No CUDA kernels shown in nsys profiler timeline when using dynamic parallelism

Running Nsight Systems fails to show my kernel in the timeline view when there is dynamic parallelism in my code. Sometimes, providing --gpuctxsw=true --trace-fork-before-exec=true to the profiler causes all kernel activity to be displayed under “Run” and not by function name, as in the image below.

More often I get no indication from the timeline that my CUDA kernel ran. It’s very similar to the image above except the dGPU (Tesla V100-PCIE-32GB) sections are not present.

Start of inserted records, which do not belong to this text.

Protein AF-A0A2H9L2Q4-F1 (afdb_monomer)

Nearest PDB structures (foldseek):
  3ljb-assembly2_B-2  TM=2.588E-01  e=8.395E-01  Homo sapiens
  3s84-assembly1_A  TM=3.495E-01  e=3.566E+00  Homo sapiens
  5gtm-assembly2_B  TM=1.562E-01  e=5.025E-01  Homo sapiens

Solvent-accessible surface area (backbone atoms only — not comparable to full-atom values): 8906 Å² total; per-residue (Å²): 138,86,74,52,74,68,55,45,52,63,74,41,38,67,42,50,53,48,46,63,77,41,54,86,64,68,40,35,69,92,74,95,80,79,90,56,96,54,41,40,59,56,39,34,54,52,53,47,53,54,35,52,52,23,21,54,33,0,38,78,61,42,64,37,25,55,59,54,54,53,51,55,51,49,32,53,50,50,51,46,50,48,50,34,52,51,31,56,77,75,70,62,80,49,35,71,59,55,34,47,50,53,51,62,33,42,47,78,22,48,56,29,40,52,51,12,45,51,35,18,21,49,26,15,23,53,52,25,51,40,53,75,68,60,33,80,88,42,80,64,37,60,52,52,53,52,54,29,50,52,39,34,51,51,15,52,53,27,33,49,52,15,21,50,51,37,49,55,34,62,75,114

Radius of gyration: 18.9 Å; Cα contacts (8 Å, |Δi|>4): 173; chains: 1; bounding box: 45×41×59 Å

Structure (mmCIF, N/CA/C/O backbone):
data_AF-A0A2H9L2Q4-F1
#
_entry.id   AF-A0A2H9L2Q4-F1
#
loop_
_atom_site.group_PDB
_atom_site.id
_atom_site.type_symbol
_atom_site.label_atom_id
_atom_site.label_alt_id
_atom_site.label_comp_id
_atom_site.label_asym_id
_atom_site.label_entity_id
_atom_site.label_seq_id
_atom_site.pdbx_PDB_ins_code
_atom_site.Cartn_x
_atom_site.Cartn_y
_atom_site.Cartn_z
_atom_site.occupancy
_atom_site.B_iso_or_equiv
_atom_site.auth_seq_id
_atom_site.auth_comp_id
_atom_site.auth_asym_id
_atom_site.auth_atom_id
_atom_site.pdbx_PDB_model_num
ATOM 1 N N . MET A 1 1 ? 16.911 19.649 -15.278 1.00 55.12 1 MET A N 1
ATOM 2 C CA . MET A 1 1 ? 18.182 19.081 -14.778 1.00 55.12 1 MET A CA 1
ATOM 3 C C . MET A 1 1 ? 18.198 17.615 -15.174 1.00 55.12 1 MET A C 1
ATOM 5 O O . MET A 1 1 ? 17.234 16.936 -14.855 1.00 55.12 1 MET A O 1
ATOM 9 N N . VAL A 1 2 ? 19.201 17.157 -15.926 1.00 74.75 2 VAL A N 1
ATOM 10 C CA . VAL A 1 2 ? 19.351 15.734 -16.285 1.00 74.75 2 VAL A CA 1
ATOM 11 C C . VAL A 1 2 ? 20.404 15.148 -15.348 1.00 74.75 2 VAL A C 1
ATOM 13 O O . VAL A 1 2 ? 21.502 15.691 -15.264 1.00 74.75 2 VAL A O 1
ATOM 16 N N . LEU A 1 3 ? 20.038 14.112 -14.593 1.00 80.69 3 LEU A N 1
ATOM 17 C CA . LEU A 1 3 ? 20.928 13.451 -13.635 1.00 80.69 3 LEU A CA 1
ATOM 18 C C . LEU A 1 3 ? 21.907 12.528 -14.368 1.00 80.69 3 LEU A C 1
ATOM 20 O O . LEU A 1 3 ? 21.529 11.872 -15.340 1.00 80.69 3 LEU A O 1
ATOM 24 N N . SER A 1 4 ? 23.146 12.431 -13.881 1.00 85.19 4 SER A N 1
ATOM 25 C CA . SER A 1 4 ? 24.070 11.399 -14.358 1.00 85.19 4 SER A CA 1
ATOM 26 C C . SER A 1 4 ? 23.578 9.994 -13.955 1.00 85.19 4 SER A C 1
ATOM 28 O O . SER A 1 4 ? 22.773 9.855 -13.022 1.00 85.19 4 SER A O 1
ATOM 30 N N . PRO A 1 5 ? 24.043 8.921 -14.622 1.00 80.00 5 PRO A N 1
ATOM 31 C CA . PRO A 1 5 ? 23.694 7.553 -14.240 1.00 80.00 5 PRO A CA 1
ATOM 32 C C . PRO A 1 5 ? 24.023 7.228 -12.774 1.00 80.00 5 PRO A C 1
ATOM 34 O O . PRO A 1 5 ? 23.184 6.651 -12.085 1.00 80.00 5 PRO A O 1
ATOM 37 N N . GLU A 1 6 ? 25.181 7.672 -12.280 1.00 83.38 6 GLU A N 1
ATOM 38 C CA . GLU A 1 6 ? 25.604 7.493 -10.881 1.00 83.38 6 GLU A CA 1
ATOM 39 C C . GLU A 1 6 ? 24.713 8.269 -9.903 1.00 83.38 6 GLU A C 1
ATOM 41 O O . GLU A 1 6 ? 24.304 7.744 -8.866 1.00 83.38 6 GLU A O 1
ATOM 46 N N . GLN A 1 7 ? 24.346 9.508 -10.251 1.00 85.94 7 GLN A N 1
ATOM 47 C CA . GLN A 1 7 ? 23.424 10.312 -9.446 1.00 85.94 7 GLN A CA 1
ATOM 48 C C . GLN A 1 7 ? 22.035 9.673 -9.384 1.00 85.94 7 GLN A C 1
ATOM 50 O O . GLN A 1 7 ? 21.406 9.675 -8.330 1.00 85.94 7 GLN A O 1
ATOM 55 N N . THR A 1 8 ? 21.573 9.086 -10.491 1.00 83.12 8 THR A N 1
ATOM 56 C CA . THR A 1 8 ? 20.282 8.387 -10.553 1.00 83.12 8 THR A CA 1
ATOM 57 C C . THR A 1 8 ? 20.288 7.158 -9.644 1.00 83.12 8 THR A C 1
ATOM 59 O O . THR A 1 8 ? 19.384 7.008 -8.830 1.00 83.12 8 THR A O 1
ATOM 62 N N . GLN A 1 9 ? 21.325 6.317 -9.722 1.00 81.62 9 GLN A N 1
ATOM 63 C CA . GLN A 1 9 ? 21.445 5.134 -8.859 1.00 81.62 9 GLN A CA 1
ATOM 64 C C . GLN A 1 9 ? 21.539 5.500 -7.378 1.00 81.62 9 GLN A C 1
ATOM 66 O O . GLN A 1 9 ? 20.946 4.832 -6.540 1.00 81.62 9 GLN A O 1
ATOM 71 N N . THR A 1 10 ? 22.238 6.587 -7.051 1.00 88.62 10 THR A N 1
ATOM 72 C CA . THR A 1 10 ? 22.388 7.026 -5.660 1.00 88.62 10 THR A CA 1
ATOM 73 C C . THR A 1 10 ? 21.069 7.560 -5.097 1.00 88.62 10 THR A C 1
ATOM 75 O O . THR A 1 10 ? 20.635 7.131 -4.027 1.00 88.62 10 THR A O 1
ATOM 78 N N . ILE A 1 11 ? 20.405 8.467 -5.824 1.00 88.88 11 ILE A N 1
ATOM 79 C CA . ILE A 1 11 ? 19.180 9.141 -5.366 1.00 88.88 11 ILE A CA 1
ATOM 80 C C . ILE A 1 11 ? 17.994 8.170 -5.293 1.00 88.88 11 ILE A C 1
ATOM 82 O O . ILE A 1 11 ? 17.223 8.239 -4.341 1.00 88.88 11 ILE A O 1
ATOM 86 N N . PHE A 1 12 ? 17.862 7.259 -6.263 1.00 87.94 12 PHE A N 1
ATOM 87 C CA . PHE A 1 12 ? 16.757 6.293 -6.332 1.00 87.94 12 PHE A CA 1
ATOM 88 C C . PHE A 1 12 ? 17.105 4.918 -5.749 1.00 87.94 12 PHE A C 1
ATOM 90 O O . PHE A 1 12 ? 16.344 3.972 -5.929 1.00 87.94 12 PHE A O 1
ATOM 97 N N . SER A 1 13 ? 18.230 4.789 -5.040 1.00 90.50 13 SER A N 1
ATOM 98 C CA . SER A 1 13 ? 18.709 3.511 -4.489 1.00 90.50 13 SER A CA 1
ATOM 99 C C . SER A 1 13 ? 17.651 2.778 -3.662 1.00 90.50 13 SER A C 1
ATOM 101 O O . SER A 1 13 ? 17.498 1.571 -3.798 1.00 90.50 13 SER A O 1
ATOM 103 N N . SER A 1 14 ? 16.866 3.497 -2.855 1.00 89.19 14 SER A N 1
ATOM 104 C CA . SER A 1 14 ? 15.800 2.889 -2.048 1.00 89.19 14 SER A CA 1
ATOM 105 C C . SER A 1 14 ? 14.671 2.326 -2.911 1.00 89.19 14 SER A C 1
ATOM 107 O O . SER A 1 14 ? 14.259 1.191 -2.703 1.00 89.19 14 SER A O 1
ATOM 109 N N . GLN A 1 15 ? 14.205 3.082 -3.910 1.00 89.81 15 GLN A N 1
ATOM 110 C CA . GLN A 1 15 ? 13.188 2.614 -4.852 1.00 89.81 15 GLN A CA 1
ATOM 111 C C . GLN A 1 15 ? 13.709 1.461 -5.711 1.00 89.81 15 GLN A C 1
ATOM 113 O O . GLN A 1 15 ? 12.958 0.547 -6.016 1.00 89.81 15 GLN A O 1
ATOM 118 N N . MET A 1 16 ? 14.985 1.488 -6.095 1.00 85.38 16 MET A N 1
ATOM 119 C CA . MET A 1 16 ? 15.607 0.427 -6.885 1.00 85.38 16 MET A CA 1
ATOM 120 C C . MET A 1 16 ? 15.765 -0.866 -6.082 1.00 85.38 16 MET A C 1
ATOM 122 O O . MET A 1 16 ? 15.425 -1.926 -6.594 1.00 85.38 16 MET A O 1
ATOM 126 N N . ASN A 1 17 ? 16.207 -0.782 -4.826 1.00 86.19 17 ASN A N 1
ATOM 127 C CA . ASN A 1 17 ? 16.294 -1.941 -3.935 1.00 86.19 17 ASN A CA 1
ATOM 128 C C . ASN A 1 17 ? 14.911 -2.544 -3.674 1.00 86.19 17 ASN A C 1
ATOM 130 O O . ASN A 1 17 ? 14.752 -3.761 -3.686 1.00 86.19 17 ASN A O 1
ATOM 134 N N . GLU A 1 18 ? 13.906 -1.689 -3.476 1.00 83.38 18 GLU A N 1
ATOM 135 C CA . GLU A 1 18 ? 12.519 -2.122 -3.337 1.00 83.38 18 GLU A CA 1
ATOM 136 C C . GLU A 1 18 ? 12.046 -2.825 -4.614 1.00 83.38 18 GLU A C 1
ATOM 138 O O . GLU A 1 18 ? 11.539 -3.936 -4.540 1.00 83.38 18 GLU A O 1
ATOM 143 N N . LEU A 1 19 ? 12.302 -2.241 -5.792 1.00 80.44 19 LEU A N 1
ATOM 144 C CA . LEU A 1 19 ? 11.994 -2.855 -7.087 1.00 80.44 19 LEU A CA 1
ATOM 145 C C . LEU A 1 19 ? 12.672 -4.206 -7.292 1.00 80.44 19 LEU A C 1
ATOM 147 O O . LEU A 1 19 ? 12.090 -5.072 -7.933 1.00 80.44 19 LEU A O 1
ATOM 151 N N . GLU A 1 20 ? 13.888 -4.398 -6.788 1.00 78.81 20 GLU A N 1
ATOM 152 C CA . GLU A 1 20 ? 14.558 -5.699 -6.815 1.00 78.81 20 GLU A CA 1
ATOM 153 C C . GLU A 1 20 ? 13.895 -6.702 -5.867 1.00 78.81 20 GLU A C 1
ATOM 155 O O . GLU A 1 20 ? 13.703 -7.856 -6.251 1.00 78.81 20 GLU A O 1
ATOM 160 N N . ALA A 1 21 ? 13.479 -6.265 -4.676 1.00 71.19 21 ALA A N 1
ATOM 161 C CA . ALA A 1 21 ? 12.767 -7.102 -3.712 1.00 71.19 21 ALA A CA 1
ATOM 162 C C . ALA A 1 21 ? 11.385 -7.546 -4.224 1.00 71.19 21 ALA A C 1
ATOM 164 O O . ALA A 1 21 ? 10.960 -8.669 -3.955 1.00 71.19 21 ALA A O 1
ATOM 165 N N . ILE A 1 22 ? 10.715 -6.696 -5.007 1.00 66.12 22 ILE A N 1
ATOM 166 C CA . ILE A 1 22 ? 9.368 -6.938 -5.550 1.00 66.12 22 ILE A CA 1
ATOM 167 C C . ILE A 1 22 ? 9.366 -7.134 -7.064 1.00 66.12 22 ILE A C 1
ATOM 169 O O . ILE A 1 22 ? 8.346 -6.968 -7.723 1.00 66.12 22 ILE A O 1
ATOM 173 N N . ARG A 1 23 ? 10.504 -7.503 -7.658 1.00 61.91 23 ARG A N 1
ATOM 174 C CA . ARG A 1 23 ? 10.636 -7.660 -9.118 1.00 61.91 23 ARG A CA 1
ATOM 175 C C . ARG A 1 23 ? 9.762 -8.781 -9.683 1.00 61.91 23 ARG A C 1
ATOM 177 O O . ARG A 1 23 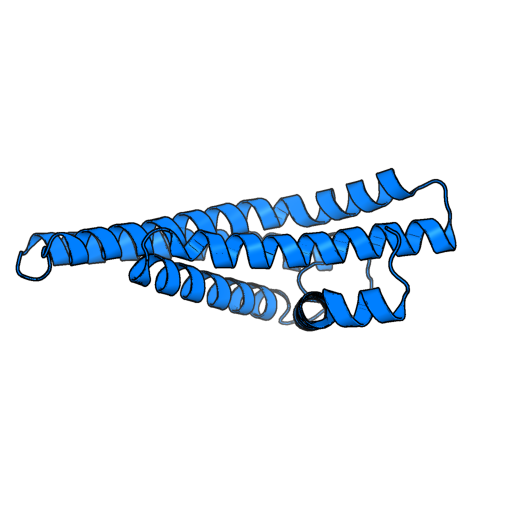? 9.432 -8.751 -10.867 1.00 61.91 23 ARG A O 1
ATOM 184 N N . ALA A 1 24 ? 9.387 -9.736 -8.831 1.00 49.91 24 ALA A N 1
ATOM 185 C CA . ALA A 1 24 ? 8.378 -10.753 -9.112 1.00 49.91 24 ALA A CA 1
ATOM 186 C C . ALA A 1 24 ? 6.943 -10.185 -9.129 1.00 49.91 24 ALA A C 1
ATOM 188 O O . ALA A 1 24 ? 6.070 -10.807 -9.725 1.00 49.91 24 ALA A O 1
ATOM 189 N N . SER A 1 25 ? 6.724 -9.013 -8.520 1.00 50.78 25 SER A N 1
ATOM 190 C CA . SER A 1 25 ? 5.413 -8.406 -8.275 1.00 50.78 25 SER A CA 1
ATOM 191 C C . SER A 1 25 ? 5.000 -7.283 -9.252 1.00 50.78 25 SER A C 1
ATOM 193 O O . SER A 1 25 ? 3.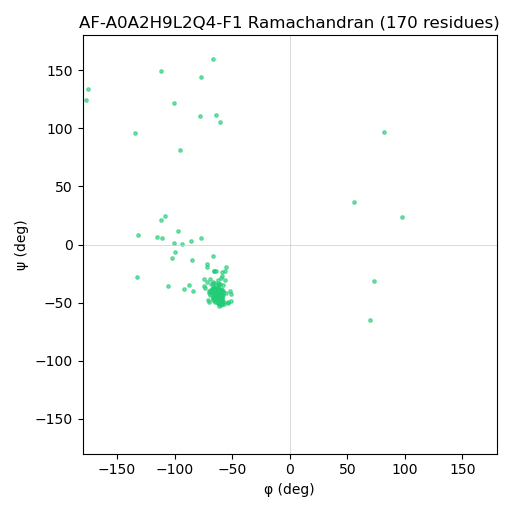973 -6.639 -9.104 1.00 50.78 25 SER A O 1
ATOM 195 N N . PHE A 1 26 ? 5.819 -6.953 -10.253 1.00 51.84 26 PHE A N 1
ATOM 196 C CA . PHE A 1 26 ? 5.491 -5.887 -11.223 1.00 51.84 26 PHE A CA 1
ATOM 197 C C . PHE A 1 26 ? 5.306 -6.397 -12.654 1.00 51.84 26 PHE A C 1
ATOM 199 O O . PHE A 1 26 ? 5.157 -5.613 -13.593 1.00 51.84 26 PHE A O 1
ATOM 206 N N . GLN A 1 27 ? 5.320 -7.714 -12.854 1.00 50.44 27 GLN A N 1
ATOM 207 C CA . GLN A 1 27 ? 5.319 -8.311 -14.186 1.00 50.44 27 GLN A CA 1
ATOM 208 C C . GLN A 1 27 ? 3.897 -8.671 -14.615 1.00 50.44 27 GLN A C 1
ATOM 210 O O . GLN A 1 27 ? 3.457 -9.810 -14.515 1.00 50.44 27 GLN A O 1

Here is a minimal example to reproduce this result:

#include <cstddef>
#include <cstdio>
#include <cuda_runtime.h>
#include <cuda.h>

__global__ void add_one(float *val)
    *val = *val + 1;

__global__ void vector_add(const float *lhs, const float *rhs, float *result, std::size_t len)
    int index = threadIdx.x;
    int stride = blockDim.x;
    for (int i = index; i < len; i += stride)
        result[i] = lhs[i] + rhs[i];
        add_one<<<1,1>>>(result + i); // works fine when this line is commented

void add(const float *lhs, const float *rhs, float *result, std::size_t len)
    float *lhs_dev = nullptr, *rhs_dev = nullptr, *result_dev = nullptr;
    cudaMalloc(&lhs_dev, len * sizeof(float));
    cudaMalloc(&rhs_dev, len * sizeof(float));
    cudaMalloc(&result_dev, len * sizeof(float));
    cudaMemcpy(lhs_dev, lhs, len * sizeof(float), cudaMemcpyHostToDevice);
    cudaMemcpy(rhs_dev, rhs, len * sizeof(float), cudaMemcpyHostToDevice);

    dim3 block(32);
    dim3 grid((len + block.x - 1) / block.x);

    printf("Running kernel with config: <<<%d, %d>>>>\n", grid.x, block.x);
    vector_add<<<grid, block>>>(lhs_dev, rhs_dev, result_dev, len);


    cudaMemcpy(result, result_dev, len * sizeof(float), cudaMemcpyDeviceToHost);

int main(void)
    constexpr int size = 6;
    float lhs[size] = {1, 2, 3, 4, 5, 6};
    float rhs[size] = {2, 3, 4, 5, 6, 7};
    float result[size];

    add(lhs, rhs, result, size);

    printf("%f %f %f %f %f %f\n", result[0], result[1], result[2], result[3], result[4], result[5]);

    return 0;

Running the program, I get the correct output as expected:

Running kernel with config: <<<1, 32>>>>
4.000000 6.000000 8.000000 10.000000 12.000000 14.000000

Why aren’t vector_add and add_one showing up on the profiler timeline? Or when they do, why do all kernels show as Run under dGPU?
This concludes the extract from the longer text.